_What is required_
Range to repeat from the listing below: the line containing "ATOM 126 N N" down to the line containing "ATOM 154 C CA", both included. Copy it exactly, pictures excluded, and add nothing else.
(Recorded data)
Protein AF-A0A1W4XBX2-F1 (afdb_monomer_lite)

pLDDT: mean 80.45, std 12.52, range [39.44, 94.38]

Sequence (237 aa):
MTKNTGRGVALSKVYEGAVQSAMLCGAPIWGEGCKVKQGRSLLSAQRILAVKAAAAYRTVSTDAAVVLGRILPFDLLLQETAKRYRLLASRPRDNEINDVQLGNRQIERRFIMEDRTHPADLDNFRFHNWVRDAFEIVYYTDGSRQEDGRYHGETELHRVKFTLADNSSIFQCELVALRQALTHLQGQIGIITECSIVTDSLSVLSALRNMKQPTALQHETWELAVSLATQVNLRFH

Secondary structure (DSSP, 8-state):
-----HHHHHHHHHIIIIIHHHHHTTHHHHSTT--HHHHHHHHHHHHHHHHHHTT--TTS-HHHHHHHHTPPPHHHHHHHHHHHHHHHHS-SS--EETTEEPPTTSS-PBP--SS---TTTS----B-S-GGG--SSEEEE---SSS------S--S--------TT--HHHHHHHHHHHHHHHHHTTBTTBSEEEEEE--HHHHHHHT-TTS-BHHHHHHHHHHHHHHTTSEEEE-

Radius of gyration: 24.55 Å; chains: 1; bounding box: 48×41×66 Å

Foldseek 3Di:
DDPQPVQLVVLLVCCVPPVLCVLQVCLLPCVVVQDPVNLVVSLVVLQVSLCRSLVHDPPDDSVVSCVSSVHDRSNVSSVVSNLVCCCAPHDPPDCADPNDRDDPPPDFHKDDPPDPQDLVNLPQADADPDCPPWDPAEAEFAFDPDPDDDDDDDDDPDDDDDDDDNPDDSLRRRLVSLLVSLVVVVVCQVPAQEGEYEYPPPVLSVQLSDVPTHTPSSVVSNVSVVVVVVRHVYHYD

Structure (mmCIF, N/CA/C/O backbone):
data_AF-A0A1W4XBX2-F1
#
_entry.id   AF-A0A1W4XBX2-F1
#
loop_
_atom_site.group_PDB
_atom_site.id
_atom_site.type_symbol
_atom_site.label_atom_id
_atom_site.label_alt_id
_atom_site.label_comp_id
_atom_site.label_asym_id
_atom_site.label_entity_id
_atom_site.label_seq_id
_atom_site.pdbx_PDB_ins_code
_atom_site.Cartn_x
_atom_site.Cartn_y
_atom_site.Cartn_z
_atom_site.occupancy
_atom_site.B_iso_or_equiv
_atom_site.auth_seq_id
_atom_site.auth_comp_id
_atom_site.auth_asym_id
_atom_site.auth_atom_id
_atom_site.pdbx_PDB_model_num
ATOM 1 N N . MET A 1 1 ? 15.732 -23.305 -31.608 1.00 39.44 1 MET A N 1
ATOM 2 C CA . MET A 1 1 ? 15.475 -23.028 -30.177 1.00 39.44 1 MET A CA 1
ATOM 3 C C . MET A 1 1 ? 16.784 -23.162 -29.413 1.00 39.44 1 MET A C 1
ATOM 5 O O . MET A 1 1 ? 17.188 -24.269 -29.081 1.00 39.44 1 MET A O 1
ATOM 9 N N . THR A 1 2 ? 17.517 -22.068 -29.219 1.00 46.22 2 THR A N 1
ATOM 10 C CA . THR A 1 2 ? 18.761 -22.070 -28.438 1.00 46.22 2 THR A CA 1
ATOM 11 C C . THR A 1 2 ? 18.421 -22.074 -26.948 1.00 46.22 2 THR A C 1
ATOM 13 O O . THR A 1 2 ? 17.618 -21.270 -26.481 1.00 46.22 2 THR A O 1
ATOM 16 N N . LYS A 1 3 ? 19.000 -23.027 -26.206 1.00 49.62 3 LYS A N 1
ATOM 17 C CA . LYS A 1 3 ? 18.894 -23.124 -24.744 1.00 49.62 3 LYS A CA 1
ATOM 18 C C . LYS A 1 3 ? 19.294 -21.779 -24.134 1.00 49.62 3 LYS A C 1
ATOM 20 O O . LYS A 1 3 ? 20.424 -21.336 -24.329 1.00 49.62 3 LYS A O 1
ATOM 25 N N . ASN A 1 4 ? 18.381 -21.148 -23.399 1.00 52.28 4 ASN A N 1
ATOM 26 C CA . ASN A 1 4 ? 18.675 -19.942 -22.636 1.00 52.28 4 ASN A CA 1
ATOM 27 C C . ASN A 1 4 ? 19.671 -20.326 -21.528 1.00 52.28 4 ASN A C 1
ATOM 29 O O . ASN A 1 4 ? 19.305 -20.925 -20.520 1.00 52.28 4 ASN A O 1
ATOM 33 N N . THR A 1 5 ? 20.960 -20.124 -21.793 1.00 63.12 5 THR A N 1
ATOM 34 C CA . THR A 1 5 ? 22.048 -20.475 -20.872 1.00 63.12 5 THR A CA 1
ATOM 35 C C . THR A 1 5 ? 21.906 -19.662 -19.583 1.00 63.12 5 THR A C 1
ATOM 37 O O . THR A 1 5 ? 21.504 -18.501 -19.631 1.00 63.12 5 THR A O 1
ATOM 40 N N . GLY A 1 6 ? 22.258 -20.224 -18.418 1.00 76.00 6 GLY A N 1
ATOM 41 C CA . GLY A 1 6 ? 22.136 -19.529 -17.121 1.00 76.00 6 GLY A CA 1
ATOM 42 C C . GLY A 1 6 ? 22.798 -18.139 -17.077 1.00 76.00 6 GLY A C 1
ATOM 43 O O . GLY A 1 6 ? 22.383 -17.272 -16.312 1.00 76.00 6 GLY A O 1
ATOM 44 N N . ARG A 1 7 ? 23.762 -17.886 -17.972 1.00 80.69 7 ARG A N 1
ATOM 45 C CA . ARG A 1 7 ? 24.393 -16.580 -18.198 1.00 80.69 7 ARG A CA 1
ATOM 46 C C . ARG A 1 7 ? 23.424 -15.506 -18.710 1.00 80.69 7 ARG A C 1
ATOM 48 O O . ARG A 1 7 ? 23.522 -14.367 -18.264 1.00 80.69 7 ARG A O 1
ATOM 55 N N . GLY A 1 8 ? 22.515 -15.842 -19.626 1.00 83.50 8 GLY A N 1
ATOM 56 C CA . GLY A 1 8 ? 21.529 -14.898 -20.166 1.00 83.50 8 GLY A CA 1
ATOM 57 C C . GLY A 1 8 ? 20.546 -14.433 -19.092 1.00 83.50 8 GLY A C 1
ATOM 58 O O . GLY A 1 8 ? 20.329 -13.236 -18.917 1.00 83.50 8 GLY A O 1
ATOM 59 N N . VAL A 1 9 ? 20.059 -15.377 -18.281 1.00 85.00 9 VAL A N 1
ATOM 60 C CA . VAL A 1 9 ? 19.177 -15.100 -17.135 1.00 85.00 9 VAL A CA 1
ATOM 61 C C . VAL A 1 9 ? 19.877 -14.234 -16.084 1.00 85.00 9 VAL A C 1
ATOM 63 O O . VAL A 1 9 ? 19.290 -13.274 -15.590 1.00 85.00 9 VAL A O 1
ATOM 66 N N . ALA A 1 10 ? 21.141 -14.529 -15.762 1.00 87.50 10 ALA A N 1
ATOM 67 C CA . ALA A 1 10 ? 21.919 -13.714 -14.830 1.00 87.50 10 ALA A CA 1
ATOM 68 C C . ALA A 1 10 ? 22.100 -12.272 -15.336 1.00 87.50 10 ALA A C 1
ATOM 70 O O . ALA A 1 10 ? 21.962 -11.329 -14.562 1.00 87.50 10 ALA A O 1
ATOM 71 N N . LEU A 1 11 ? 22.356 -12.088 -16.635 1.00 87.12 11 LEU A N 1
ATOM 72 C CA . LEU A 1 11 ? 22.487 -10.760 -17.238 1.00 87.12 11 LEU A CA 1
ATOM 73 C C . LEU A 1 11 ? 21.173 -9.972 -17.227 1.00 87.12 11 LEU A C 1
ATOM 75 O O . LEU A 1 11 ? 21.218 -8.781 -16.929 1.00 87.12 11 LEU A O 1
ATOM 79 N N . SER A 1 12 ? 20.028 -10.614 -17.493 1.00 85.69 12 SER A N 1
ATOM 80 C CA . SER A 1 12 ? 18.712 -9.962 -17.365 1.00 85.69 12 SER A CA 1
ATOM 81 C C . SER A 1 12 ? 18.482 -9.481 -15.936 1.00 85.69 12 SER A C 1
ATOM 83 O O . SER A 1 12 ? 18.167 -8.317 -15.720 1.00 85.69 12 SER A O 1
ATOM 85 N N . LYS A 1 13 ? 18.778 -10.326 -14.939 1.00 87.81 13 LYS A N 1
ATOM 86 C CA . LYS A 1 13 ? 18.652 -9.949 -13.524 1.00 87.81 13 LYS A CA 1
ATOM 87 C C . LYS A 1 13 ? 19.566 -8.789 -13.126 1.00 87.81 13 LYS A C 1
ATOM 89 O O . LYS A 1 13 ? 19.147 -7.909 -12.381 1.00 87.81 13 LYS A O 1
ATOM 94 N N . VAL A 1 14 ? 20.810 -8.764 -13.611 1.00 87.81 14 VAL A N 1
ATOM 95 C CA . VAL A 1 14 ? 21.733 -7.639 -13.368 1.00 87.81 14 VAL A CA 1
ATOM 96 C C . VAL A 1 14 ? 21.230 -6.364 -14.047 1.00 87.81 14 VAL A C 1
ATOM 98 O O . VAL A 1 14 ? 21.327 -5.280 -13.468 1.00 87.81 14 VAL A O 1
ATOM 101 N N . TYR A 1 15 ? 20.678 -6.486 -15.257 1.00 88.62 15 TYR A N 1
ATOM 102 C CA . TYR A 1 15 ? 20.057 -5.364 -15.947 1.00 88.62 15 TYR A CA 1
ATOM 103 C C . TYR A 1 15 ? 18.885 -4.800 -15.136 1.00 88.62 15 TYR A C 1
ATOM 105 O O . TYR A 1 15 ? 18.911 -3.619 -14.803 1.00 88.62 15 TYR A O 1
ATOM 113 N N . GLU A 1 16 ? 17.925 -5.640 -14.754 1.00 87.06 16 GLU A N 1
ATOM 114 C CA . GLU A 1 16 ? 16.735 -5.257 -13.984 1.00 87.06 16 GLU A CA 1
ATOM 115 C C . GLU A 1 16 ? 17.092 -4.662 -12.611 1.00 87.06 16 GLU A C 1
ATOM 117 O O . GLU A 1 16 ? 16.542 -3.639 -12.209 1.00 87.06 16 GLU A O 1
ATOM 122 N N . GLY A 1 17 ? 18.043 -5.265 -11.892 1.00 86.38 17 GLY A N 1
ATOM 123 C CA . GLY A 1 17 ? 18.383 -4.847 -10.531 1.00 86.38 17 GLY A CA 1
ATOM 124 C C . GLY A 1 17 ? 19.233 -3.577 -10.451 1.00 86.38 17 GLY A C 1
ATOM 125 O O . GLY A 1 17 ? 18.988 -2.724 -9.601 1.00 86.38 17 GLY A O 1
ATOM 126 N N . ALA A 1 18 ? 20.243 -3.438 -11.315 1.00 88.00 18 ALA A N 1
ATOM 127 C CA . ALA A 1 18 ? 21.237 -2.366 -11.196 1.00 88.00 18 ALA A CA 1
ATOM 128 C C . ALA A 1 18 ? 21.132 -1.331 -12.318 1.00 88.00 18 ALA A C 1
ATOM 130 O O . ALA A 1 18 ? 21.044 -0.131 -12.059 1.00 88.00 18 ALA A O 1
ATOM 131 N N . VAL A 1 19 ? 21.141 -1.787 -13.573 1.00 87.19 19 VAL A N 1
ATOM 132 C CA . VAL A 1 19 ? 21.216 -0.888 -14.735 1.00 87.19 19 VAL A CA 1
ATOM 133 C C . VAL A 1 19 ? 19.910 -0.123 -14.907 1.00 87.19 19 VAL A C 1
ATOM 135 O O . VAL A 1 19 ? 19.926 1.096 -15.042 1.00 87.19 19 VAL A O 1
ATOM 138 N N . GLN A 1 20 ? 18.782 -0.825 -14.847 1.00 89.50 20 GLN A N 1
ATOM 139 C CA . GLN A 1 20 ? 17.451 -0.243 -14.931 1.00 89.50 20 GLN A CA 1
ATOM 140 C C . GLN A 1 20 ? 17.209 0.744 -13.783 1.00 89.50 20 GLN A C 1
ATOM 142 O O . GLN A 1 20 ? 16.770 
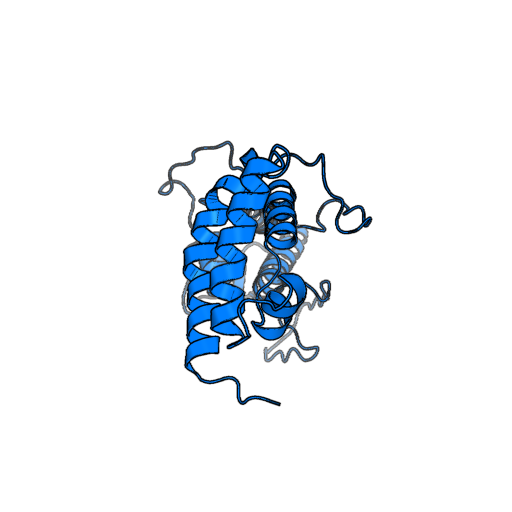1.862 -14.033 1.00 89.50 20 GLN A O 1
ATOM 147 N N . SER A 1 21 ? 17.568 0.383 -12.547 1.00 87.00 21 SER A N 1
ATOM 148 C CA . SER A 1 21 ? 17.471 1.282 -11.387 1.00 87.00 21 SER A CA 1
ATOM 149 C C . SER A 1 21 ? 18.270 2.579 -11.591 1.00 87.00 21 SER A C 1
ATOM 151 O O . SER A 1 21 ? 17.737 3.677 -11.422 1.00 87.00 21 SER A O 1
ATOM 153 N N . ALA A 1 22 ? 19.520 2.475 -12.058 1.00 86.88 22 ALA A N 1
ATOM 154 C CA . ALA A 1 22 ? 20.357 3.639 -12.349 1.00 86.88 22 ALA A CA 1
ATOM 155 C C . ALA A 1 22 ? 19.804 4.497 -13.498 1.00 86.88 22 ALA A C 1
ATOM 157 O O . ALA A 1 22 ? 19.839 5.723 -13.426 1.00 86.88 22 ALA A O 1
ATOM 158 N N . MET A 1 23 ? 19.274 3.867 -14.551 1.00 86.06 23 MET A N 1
(End Recorded data)
_The completed task_
ATOM 126 N N . ALA A 1 18 ? 20.243 -3.438 -11.315 1.00 88.00 18 ALA A N 1
ATOM 127 C CA . ALA A 1 18 ? 21.237 -2.366 -11.196 1.00 88.00 18 ALA A CA 1
ATOM 128 C C . ALA A 1 18 ? 21.132 -1.331 -12.318 1.00 88.00 18 ALA A C 1
ATOM 130 O O . ALA A 1 18 ? 21.044 -0.131 -12.059 1.00 88.00 18 ALA A O 1
ATOM 131 N N . VAL A 1 19 ? 21.141 -1.787 -13.573 1.00 87.19 19 VAL A N 1
ATOM 132 C CA . VAL A 1 19 ? 21.216 -0.888 -14.735 1.00 87.19 19 VAL A CA 1
ATOM 133 C C . VAL A 1 19 ? 19.910 -0.123 -14.907 1.00 87.19 19 VAL A C 1
ATOM 135 O O . VAL A 1 19 ? 19.926 1.096 -15.042 1.00 87.19 19 VAL A O 1
ATOM 138 N N . GLN A 1 20 ? 18.782 -0.825 -14.847 1.00 89.50 20 GLN A N 1
ATOM 139 C CA . GLN A 1 20 ? 17.451 -0.243 -14.931 1.00 89.50 20 GLN A CA 1
ATOM 140 C C . GLN A 1 20 ? 17.209 0.744 -13.783 1.00 89.50 20 GLN A C 1
ATOM 142 O O . GLN A 1 20 ? 16.770 
1.862 -14.033 1.00 89.50 20 GLN A O 1
ATOM 147 N N . SER A 1 21 ? 17.568 0.383 -12.547 1.00 87.00 21 SER A N 1
ATOM 148 C CA . SER A 1 21 ? 17.471 1.282 -11.387 1.00 87.00 21 SER A CA 1
ATOM 149 C C . SER A 1 21 ? 18.270 2.579 -11.591 1.00 87.00 21 SER A C 1
ATOM 151 O O . SER A 1 21 ? 17.737 3.677 -11.422 1.00 87.00 21 SER A O 1
ATOM 153 N N . ALA A 1 22 ? 19.520 2.475 -12.058 1.00 86.88 22 ALA A N 1
ATOM 154 C CA . ALA A 1 22 ? 20.357 3.639 -12.349 1.00 86.88 22 ALA A CA 1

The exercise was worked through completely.